Therefore, it would have been obvious to one of ordinary skill in the art at the 
time the invention was made use overlapping ambiguous string word and covering 

ambiguous string word in precision scores as taught by Haizhou et a!., in Palmer et al., 
because that would contribute to the segmentation accuracy (Palmer et al., page 177, 
col. 2, paragraph 3). 

6. Claims 63, 64, 67- 69, and 71 are rejected under 35 U.S.C. 103(a) as being 
unpatentable over Palmer et al., (Chinese Word Segmentation and Information 
Retrieval; 1997) in view of Dien et al., (Vietnamese Word Segmentation, 2001). 

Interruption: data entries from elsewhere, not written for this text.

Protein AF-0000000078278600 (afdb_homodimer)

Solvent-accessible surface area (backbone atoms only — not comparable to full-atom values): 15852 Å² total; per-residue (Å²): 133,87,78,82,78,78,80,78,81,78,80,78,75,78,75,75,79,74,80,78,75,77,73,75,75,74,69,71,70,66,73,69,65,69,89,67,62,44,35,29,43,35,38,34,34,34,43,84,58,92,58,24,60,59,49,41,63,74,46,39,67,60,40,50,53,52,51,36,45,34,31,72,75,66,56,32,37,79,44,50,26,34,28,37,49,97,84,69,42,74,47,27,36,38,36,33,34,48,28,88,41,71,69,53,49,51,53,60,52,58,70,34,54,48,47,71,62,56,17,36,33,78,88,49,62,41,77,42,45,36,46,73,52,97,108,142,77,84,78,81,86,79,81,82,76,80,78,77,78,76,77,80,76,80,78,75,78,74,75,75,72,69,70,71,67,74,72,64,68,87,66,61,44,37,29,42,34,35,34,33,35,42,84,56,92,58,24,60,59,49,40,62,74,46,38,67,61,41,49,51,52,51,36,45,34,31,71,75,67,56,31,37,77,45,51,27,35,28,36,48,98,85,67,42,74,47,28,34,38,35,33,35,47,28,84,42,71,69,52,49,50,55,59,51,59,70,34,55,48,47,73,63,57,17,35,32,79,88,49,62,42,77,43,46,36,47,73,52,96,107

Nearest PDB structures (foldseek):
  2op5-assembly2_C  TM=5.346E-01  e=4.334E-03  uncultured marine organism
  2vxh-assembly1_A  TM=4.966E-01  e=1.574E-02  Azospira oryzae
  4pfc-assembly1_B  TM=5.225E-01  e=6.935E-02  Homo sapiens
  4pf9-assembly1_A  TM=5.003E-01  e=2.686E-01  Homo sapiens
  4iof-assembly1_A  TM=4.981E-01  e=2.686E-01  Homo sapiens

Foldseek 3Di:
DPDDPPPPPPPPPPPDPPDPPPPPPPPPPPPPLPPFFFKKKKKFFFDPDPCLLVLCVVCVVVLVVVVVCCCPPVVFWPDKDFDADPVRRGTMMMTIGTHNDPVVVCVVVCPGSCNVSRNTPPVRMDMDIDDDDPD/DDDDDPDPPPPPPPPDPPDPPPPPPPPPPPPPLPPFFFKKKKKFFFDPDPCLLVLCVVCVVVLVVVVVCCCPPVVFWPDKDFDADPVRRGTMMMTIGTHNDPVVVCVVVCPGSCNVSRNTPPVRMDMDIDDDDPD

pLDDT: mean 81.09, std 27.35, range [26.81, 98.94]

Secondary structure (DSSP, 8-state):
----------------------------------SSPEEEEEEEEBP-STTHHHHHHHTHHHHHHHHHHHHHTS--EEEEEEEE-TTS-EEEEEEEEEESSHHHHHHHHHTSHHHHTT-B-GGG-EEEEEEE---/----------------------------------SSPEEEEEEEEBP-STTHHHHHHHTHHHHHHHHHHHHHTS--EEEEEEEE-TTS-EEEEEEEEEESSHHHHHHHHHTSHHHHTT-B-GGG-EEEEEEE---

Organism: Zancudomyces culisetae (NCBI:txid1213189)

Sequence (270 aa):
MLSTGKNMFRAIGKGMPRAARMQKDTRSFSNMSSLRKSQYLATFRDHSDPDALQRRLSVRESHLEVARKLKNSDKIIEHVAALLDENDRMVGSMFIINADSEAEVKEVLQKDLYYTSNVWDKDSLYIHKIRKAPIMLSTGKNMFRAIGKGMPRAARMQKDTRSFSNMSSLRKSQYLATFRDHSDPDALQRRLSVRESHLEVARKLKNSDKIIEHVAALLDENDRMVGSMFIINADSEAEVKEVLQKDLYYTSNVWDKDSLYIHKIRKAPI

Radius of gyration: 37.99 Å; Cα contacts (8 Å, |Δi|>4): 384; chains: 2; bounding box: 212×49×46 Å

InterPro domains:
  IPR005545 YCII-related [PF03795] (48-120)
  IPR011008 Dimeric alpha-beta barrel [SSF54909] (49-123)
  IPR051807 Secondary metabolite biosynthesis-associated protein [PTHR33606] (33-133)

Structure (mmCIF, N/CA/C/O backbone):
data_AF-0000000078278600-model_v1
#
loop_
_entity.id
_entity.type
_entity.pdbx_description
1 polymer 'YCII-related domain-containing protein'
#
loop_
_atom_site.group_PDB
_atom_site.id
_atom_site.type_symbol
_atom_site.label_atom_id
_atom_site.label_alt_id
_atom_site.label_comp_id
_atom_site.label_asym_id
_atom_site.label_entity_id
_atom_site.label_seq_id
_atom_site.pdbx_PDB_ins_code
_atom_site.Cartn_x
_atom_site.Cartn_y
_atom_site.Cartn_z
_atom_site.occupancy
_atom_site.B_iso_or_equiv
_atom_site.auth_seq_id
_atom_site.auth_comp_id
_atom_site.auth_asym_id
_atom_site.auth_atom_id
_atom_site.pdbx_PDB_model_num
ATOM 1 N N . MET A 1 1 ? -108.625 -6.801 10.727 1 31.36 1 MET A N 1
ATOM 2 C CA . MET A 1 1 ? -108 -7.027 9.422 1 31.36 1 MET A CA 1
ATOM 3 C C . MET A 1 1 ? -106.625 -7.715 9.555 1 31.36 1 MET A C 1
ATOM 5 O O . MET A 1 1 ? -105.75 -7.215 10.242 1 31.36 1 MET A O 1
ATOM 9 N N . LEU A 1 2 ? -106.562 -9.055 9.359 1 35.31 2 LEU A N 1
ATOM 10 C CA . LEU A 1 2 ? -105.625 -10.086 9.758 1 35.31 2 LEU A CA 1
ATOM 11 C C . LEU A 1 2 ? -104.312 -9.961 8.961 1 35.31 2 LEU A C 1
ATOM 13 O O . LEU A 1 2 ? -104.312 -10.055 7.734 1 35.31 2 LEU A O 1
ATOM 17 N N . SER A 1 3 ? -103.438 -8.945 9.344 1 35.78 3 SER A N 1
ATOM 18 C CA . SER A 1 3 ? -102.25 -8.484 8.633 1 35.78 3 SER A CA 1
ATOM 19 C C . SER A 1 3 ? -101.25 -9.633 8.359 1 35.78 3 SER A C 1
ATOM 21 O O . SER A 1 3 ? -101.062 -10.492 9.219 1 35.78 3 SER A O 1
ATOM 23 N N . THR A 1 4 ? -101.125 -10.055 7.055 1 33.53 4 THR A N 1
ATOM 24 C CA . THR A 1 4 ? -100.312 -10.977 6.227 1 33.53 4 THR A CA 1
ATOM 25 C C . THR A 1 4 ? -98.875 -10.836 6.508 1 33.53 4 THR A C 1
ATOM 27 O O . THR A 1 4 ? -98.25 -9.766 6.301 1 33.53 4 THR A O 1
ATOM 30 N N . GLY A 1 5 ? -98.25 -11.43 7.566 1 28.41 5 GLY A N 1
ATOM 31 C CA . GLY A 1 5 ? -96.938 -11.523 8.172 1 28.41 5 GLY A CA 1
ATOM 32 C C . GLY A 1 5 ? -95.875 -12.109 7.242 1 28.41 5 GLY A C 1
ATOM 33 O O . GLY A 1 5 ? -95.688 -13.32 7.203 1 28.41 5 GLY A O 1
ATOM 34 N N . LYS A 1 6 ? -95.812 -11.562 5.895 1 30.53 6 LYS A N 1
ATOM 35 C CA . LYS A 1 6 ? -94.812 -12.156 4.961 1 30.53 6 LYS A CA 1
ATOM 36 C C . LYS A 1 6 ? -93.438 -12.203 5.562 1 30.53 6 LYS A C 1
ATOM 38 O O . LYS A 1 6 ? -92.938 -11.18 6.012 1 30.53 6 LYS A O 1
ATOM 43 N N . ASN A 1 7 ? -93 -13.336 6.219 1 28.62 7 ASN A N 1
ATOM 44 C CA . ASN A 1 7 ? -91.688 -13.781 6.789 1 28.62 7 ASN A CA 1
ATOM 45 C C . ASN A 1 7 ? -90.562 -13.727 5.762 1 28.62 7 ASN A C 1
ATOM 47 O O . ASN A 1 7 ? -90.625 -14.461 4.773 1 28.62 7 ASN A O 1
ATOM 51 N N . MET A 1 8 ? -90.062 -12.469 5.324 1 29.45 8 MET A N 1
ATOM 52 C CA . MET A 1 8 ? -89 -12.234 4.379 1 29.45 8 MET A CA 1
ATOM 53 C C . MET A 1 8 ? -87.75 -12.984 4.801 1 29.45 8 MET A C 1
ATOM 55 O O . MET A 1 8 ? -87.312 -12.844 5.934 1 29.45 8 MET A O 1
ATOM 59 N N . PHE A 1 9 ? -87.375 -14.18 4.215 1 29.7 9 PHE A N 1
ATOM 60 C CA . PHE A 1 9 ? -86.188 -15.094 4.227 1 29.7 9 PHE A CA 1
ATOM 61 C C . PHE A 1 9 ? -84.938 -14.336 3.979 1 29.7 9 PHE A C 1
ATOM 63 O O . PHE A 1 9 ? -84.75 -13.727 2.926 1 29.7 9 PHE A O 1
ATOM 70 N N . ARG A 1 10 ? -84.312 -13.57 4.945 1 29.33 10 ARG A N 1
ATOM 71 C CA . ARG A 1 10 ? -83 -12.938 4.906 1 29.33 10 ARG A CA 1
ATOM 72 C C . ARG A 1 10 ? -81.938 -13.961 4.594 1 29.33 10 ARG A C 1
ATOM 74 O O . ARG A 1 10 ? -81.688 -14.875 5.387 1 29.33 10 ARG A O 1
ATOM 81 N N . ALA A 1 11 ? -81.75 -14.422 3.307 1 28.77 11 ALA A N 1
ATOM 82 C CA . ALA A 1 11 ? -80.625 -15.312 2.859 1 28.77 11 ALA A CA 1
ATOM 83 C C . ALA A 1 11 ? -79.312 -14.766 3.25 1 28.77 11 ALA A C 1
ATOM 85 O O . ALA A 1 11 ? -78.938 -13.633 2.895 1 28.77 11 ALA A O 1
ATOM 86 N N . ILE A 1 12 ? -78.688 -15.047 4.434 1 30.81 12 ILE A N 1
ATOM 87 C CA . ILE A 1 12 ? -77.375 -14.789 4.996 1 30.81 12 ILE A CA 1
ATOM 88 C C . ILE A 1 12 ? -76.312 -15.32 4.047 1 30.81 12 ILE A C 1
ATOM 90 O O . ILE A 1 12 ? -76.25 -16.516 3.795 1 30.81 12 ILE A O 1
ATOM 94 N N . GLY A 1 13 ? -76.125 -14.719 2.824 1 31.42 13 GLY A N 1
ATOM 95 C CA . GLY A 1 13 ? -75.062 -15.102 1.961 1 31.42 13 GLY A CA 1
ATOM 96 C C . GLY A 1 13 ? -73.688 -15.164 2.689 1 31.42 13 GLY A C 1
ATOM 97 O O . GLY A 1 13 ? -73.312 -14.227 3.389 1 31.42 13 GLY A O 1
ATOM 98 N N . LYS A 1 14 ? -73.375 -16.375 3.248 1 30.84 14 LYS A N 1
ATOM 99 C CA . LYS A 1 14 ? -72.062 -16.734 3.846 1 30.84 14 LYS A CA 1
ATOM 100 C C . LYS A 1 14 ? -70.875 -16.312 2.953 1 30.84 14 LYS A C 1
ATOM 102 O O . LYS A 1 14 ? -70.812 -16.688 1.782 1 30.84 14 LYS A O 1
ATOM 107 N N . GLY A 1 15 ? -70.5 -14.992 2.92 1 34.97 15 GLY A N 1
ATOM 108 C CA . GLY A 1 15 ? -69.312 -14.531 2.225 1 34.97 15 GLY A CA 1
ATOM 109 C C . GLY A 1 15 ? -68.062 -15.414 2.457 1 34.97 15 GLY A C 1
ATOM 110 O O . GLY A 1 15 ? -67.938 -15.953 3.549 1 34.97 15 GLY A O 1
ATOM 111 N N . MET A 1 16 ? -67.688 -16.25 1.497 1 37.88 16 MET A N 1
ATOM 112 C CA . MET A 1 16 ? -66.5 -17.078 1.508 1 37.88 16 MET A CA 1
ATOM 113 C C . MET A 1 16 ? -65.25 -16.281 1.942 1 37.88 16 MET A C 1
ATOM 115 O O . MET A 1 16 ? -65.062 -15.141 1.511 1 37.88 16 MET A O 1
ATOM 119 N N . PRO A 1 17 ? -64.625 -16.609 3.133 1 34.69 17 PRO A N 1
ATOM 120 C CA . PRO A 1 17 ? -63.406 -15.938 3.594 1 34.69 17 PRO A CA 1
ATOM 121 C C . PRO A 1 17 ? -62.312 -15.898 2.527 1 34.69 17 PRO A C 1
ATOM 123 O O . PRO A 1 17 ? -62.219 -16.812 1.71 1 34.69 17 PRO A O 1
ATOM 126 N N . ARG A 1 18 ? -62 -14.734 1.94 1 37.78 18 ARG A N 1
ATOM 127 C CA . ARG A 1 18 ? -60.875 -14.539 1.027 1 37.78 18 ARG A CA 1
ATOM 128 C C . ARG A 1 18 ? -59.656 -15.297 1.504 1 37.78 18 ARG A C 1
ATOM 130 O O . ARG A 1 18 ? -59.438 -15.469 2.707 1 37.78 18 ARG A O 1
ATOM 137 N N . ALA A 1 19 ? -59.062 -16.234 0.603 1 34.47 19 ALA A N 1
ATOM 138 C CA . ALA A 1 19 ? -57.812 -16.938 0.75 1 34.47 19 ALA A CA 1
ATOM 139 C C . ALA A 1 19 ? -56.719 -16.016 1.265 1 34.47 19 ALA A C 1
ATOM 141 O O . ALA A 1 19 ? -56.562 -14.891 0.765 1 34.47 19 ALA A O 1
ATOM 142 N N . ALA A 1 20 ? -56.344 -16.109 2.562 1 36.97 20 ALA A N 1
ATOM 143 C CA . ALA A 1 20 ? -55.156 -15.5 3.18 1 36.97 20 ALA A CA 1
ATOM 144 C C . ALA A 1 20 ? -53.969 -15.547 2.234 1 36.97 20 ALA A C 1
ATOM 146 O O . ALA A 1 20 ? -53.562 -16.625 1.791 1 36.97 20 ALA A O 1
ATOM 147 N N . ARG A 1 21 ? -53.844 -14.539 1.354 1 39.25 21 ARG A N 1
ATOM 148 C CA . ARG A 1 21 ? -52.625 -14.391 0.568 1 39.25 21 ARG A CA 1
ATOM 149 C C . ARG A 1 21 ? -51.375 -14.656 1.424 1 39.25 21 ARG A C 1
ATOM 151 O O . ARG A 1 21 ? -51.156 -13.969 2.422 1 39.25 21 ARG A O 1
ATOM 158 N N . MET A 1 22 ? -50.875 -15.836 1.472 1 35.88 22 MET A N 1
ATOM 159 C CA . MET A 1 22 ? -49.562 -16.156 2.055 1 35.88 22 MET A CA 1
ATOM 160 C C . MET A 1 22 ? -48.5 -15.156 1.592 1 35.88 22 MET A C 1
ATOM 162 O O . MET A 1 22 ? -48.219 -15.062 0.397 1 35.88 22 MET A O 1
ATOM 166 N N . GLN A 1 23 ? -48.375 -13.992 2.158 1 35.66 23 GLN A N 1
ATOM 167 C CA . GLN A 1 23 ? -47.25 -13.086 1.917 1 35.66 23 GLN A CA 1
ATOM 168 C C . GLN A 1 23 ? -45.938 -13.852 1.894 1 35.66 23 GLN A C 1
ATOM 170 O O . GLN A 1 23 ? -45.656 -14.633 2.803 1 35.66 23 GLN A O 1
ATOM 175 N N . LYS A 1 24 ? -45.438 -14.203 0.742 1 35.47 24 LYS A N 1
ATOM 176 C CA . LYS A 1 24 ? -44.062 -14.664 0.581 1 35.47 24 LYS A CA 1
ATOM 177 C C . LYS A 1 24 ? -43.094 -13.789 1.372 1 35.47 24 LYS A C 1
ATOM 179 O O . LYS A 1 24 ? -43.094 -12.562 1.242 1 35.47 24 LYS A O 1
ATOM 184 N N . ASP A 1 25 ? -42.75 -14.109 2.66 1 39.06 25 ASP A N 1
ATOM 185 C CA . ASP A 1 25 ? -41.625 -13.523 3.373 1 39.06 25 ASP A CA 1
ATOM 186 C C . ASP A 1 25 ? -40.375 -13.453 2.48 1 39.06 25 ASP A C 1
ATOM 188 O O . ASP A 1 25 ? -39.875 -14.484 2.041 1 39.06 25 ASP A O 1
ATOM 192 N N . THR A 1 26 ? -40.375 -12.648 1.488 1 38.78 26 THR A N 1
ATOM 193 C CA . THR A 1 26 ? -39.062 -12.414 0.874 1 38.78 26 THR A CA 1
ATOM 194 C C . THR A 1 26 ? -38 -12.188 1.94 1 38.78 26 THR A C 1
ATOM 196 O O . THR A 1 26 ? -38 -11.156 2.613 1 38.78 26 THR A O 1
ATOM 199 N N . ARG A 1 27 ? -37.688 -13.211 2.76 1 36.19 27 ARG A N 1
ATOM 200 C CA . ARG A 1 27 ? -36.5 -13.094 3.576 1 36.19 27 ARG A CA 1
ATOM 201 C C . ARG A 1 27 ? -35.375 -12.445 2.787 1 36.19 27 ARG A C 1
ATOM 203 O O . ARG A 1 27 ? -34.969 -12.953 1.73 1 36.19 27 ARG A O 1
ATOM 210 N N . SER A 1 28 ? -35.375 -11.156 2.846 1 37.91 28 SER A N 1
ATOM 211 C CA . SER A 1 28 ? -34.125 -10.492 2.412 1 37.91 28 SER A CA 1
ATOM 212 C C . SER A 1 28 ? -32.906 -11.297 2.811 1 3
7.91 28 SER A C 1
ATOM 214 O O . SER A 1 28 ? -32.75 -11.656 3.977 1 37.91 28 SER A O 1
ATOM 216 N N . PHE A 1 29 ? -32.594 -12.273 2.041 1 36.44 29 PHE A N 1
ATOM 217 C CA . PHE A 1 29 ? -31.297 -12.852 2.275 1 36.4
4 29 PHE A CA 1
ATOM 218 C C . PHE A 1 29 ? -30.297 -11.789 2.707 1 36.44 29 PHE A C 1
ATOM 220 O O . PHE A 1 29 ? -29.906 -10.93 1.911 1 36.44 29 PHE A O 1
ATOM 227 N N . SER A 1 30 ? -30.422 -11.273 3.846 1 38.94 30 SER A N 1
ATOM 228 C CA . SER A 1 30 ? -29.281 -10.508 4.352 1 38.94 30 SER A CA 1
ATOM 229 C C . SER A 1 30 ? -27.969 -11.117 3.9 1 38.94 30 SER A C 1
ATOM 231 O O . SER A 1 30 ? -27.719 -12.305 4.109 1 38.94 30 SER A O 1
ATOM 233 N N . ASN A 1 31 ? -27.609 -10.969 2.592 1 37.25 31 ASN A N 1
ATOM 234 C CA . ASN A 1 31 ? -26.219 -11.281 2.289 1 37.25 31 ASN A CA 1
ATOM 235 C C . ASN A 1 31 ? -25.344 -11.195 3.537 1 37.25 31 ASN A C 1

As per claim 63, Palmer et al., teach a computer-implemented method for 
performing word segmentation, the method comprising: 

receiving an input of unsegmented text; utilizing a computer processor that is a 
functional component of the computer to apply a language model so as to determine a 
segmentation of the unsegmented text ("segmentation based on character bigrams"; 
page 175, col. 2, paragraph 1; page 177, col.2, paragraph 5); 

identifying a morphologically derived word within the unsegmented text; and 
providing an output that includes the segmentation of the unsegmented text ("derived 
words... to the segmentation accuracy"; page 177, col.2, paragraph 3). 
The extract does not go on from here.